%%

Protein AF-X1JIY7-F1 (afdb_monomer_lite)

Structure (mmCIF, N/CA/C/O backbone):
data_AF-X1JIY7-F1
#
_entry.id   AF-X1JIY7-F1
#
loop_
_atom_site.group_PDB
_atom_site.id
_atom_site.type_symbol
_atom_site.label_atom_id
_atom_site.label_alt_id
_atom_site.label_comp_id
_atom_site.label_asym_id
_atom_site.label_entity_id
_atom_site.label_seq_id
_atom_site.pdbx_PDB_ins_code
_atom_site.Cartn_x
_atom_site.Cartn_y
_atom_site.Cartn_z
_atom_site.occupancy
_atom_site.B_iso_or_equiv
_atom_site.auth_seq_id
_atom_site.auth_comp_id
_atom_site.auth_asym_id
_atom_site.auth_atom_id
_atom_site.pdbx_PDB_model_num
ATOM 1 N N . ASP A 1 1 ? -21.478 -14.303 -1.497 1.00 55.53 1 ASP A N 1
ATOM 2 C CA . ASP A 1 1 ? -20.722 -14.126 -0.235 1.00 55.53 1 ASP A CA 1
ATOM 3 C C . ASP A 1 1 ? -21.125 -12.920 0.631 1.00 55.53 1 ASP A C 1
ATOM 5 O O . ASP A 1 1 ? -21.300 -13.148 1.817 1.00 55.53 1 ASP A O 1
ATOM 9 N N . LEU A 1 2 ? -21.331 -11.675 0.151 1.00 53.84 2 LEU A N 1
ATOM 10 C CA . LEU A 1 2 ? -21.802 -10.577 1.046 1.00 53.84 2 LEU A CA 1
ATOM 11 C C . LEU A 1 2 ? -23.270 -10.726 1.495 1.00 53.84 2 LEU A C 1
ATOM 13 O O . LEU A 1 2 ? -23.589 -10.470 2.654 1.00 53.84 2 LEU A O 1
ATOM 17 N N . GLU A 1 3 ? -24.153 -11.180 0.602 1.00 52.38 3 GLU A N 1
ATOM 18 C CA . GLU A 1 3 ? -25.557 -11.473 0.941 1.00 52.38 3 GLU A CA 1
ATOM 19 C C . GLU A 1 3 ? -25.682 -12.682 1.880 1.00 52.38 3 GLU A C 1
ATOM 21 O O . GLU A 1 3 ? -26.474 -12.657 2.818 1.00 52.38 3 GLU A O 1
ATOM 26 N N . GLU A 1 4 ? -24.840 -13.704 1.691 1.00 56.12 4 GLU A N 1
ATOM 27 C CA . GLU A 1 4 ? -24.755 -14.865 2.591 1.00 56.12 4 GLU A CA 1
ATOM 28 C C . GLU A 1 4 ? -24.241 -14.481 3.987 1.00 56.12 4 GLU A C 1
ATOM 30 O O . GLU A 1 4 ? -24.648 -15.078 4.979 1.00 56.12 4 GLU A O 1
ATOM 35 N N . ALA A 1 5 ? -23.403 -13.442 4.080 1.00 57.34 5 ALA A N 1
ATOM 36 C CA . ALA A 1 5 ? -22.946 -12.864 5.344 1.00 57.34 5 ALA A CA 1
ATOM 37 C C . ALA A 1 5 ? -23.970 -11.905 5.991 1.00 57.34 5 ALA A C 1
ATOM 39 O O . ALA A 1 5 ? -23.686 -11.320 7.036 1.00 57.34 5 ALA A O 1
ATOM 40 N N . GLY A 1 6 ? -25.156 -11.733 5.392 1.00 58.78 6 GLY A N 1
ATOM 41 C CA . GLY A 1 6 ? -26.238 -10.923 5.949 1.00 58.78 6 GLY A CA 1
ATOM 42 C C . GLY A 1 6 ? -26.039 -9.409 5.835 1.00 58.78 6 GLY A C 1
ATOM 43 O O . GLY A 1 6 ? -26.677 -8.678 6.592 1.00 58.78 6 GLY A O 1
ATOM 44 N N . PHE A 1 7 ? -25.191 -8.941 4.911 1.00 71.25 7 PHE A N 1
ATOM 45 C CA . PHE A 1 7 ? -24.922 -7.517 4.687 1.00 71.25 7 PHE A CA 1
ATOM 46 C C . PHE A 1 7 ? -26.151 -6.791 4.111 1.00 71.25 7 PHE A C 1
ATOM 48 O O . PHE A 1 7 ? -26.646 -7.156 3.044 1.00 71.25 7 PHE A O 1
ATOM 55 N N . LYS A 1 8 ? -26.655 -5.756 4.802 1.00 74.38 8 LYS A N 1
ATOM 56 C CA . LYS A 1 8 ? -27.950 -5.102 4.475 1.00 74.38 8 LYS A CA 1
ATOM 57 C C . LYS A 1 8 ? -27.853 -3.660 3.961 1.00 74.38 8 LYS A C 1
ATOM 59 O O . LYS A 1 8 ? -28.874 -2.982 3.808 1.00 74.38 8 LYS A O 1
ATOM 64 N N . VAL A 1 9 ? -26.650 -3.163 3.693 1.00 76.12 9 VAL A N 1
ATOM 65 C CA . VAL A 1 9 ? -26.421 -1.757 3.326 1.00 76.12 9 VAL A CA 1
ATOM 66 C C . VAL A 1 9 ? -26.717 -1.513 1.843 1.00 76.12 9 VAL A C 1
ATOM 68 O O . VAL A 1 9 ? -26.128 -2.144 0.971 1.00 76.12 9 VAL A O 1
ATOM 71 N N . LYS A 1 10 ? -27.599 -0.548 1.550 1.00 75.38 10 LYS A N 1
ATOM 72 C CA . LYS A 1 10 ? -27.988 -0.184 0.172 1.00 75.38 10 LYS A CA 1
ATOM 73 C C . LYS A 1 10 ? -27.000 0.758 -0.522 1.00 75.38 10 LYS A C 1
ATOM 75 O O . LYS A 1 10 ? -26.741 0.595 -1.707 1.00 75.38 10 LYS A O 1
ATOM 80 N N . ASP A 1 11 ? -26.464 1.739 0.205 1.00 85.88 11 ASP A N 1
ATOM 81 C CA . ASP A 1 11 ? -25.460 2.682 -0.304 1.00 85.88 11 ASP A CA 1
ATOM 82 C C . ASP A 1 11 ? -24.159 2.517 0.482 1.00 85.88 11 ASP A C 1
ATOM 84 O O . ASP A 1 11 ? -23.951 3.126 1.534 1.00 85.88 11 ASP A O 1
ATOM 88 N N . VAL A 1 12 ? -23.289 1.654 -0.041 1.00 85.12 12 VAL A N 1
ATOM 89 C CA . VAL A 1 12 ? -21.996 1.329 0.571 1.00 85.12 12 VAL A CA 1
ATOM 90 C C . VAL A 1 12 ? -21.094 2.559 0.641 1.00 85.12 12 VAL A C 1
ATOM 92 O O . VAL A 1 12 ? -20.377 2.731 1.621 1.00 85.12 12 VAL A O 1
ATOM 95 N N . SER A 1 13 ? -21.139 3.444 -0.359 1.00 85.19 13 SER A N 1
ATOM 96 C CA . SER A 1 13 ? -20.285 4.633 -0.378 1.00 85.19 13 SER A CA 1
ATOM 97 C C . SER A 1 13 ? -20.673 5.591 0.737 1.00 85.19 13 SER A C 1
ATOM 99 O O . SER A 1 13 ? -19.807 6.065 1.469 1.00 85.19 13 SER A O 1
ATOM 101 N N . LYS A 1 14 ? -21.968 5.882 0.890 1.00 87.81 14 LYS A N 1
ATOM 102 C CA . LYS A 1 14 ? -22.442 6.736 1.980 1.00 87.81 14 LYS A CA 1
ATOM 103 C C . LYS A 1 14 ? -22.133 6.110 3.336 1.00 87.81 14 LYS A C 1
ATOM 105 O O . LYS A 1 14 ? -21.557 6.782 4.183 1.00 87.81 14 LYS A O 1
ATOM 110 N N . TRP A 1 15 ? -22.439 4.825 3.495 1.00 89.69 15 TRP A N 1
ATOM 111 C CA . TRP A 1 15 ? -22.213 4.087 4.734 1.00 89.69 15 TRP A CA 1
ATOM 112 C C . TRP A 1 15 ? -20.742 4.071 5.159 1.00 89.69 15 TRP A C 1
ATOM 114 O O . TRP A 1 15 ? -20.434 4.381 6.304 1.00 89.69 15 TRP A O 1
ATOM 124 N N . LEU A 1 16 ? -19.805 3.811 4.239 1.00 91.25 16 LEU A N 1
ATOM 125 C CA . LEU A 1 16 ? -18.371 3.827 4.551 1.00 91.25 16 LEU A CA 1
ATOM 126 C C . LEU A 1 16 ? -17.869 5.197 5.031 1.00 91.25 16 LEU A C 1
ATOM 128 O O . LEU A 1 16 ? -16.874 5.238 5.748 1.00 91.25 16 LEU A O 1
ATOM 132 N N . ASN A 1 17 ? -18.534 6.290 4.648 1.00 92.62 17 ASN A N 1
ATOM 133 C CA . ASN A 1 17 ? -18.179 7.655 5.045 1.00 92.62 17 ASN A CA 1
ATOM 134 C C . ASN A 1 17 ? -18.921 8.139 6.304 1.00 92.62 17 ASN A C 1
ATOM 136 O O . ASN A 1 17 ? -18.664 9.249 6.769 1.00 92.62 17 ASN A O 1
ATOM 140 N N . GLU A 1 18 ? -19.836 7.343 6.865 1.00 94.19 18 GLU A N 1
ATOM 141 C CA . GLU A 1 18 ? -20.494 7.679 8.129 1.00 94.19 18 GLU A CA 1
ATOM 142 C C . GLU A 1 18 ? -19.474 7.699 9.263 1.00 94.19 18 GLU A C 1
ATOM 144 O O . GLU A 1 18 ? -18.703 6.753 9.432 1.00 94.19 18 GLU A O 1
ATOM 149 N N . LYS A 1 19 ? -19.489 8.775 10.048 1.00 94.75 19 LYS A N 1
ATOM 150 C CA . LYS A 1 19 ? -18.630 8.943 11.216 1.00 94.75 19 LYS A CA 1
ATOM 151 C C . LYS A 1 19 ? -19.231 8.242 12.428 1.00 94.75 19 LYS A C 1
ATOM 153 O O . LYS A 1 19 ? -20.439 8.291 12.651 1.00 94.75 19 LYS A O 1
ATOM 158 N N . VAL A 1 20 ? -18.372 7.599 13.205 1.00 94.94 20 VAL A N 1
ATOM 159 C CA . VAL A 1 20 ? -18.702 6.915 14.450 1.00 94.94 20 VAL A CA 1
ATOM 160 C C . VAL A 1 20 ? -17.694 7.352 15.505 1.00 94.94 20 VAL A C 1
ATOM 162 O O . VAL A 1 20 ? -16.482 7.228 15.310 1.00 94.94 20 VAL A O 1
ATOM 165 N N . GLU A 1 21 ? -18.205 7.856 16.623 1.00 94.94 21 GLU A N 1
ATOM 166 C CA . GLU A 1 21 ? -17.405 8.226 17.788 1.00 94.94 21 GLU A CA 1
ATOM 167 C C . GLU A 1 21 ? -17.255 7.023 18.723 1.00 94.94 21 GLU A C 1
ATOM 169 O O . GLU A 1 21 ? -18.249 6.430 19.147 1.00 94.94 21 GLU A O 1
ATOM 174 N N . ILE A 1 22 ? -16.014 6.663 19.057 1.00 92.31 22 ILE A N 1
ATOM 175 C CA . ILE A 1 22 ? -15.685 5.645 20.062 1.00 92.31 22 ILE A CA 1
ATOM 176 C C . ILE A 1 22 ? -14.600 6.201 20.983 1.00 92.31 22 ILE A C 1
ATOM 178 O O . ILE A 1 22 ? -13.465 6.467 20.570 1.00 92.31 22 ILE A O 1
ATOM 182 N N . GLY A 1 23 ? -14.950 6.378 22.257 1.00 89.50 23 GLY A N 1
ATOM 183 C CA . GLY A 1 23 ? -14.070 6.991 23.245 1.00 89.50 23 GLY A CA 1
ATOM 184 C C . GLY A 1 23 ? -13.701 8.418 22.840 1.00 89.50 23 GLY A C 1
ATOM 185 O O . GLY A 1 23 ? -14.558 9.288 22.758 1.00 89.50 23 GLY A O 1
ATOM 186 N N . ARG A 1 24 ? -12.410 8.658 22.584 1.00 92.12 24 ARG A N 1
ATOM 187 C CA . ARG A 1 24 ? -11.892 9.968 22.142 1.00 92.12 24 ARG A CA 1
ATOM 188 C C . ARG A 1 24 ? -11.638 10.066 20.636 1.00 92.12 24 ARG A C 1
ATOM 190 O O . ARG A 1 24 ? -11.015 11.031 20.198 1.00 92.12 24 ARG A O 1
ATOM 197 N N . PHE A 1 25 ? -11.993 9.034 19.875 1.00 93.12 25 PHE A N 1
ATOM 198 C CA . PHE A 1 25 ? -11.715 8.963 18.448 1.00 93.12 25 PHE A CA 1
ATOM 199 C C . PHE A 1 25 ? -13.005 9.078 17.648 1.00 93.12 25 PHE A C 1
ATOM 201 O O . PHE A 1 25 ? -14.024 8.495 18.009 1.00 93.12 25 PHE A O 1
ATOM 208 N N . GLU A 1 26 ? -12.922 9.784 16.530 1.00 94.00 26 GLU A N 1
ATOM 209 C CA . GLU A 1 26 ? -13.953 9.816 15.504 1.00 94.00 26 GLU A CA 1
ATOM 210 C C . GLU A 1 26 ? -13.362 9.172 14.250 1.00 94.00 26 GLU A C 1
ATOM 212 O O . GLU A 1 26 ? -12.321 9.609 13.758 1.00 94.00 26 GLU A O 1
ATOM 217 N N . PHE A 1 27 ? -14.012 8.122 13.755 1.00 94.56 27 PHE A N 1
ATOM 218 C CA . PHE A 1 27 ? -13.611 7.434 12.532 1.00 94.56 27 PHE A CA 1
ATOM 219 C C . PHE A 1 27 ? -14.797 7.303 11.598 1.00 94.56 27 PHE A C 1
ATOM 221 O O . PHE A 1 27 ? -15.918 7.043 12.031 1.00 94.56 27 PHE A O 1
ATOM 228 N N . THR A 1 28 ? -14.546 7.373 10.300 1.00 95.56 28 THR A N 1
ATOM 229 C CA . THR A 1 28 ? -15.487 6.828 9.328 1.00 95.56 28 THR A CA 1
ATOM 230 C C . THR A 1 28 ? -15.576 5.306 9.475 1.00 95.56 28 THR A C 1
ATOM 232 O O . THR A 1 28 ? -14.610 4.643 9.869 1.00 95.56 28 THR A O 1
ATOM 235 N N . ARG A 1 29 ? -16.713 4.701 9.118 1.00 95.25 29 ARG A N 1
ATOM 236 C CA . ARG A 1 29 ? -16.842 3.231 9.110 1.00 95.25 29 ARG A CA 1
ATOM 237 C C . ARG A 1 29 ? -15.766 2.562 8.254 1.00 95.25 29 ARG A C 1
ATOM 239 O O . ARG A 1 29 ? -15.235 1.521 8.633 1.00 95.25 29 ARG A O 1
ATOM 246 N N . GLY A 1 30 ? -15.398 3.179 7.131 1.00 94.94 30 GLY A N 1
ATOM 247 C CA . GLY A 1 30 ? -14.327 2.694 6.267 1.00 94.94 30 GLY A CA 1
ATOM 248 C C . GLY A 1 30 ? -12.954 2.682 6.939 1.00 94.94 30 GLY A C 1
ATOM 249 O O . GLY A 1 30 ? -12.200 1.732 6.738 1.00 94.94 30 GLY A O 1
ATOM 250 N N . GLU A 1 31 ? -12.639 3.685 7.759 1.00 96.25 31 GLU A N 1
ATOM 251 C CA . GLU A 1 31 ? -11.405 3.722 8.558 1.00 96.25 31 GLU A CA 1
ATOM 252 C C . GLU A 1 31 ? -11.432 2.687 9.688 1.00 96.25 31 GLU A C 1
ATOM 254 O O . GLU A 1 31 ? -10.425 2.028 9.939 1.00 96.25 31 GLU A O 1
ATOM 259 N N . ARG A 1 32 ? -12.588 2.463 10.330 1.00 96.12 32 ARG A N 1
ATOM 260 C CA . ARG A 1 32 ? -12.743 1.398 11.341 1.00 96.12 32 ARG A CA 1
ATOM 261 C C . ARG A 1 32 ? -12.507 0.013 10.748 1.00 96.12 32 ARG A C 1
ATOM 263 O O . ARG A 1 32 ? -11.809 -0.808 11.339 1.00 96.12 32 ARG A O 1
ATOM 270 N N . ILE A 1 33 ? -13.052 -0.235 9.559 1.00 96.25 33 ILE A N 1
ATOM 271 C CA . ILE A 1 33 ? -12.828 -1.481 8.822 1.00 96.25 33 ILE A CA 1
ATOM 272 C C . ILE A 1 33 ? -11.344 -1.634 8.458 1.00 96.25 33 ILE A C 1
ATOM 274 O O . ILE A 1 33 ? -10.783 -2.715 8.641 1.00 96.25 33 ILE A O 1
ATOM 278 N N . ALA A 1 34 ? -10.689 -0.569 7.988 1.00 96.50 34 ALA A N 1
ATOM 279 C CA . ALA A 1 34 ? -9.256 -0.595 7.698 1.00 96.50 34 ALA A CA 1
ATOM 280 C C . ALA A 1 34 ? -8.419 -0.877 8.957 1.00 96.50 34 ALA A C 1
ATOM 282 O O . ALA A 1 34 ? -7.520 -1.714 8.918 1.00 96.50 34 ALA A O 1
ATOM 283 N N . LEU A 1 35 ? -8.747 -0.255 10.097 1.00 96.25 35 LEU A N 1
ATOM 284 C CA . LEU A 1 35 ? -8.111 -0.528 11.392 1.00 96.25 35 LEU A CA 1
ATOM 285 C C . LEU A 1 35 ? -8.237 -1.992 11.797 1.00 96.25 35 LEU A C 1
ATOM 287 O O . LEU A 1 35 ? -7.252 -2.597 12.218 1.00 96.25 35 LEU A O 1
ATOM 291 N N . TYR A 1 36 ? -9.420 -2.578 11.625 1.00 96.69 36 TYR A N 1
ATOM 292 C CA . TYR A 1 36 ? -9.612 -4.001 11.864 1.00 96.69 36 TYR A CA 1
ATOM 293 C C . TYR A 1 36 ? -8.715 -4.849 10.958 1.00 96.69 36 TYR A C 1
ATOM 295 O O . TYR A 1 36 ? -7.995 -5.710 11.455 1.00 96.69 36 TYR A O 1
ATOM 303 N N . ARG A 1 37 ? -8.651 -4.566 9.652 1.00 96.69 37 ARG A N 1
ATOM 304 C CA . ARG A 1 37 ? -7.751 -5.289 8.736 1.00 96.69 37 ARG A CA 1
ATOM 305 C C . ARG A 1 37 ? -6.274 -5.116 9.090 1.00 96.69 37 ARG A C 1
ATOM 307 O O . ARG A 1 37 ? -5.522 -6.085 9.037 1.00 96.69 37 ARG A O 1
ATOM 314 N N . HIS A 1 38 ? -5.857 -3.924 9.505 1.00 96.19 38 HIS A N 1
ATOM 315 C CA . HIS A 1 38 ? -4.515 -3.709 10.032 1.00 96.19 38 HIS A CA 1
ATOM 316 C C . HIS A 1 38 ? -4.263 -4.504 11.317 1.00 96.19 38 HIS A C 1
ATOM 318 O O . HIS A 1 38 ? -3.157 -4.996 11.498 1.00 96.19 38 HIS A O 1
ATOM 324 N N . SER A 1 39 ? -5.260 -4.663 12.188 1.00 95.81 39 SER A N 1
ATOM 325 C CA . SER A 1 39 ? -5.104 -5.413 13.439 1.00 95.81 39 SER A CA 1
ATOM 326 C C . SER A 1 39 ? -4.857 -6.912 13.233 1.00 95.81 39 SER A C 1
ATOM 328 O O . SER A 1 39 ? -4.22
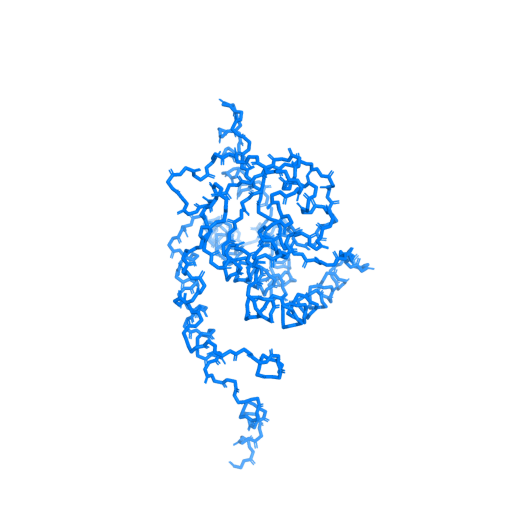1 -7.529 14.080 1.00 95.81 39 SER A O 1
ATOM 330 N N . LEU A 1 40 ? -5.311 -7.482 12.108 1.00 95.00 40 LEU A N 1
ATOM 331 C CA . LEU A 1 40 ? -5.125 -8.899 11.766 1.00 95.00 40 LEU A CA 1
ATOM 332 C C . LEU A 1 40 ? -3.709 -9.223 11.263 1.00 95.00 40 LEU A C 1
ATOM 334 O O . LEU A 1 40 ? -3.309 -10.387 11.252 1.00 95.00 40 LEU A O 1
ATOM 338 N N . ASN A 1 41 ? -2.956 -8.214 10.821 1.00 94.38 41 ASN A N 1
ATOM 339 C CA . ASN A 1 41 ? -1.566 -8.371 10.412 1.00 94.38 41 ASN A CA 1
ATOM 340 C C . ASN A 1 41 ? -0.643 -7.877 11.533 1.00 94.38 41 ASN A C 1
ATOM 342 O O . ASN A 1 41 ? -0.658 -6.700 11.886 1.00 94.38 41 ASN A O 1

%%

> Your objective:
Return only the lines between the one holding "ATOM 88 N N" and the one holding "ATOM 97 C C", inclusive, exactly as they appear above.

> Output for this task:
ATOM 88 N N . VAL A 1 12 ? -23.289 1.654 -0.041 1.00 85.12 12 VAL A N 1
ATOM 89 C CA . VAL A 1 12 ? -21.996 1.329 0.571 1.00 85.12 12 VAL A CA 1
ATOM 90 C C . VAL A 1 12 ? -21.094 2.559 0.641 1.00 85.12 12 VAL A C 1
ATOM 92 O O . VAL A 1 12 ? -20.377 2.731 1.621 1.00 85.12 12 VAL A O 1
ATOM 95 N N . SER A 1 13 ? -21.139 3.444 -0.359 1.00 85.19 13 SER A N 1
ATOM 96 C CA . SER A 1 13 ? -20.285 4.633 -0.378 1.00 85.19 13 SER A CA 1
ATOM 97 C C . SER A 1 13 ? -20.673 5.591 0.737 1.00 85.19 13 SER A C 1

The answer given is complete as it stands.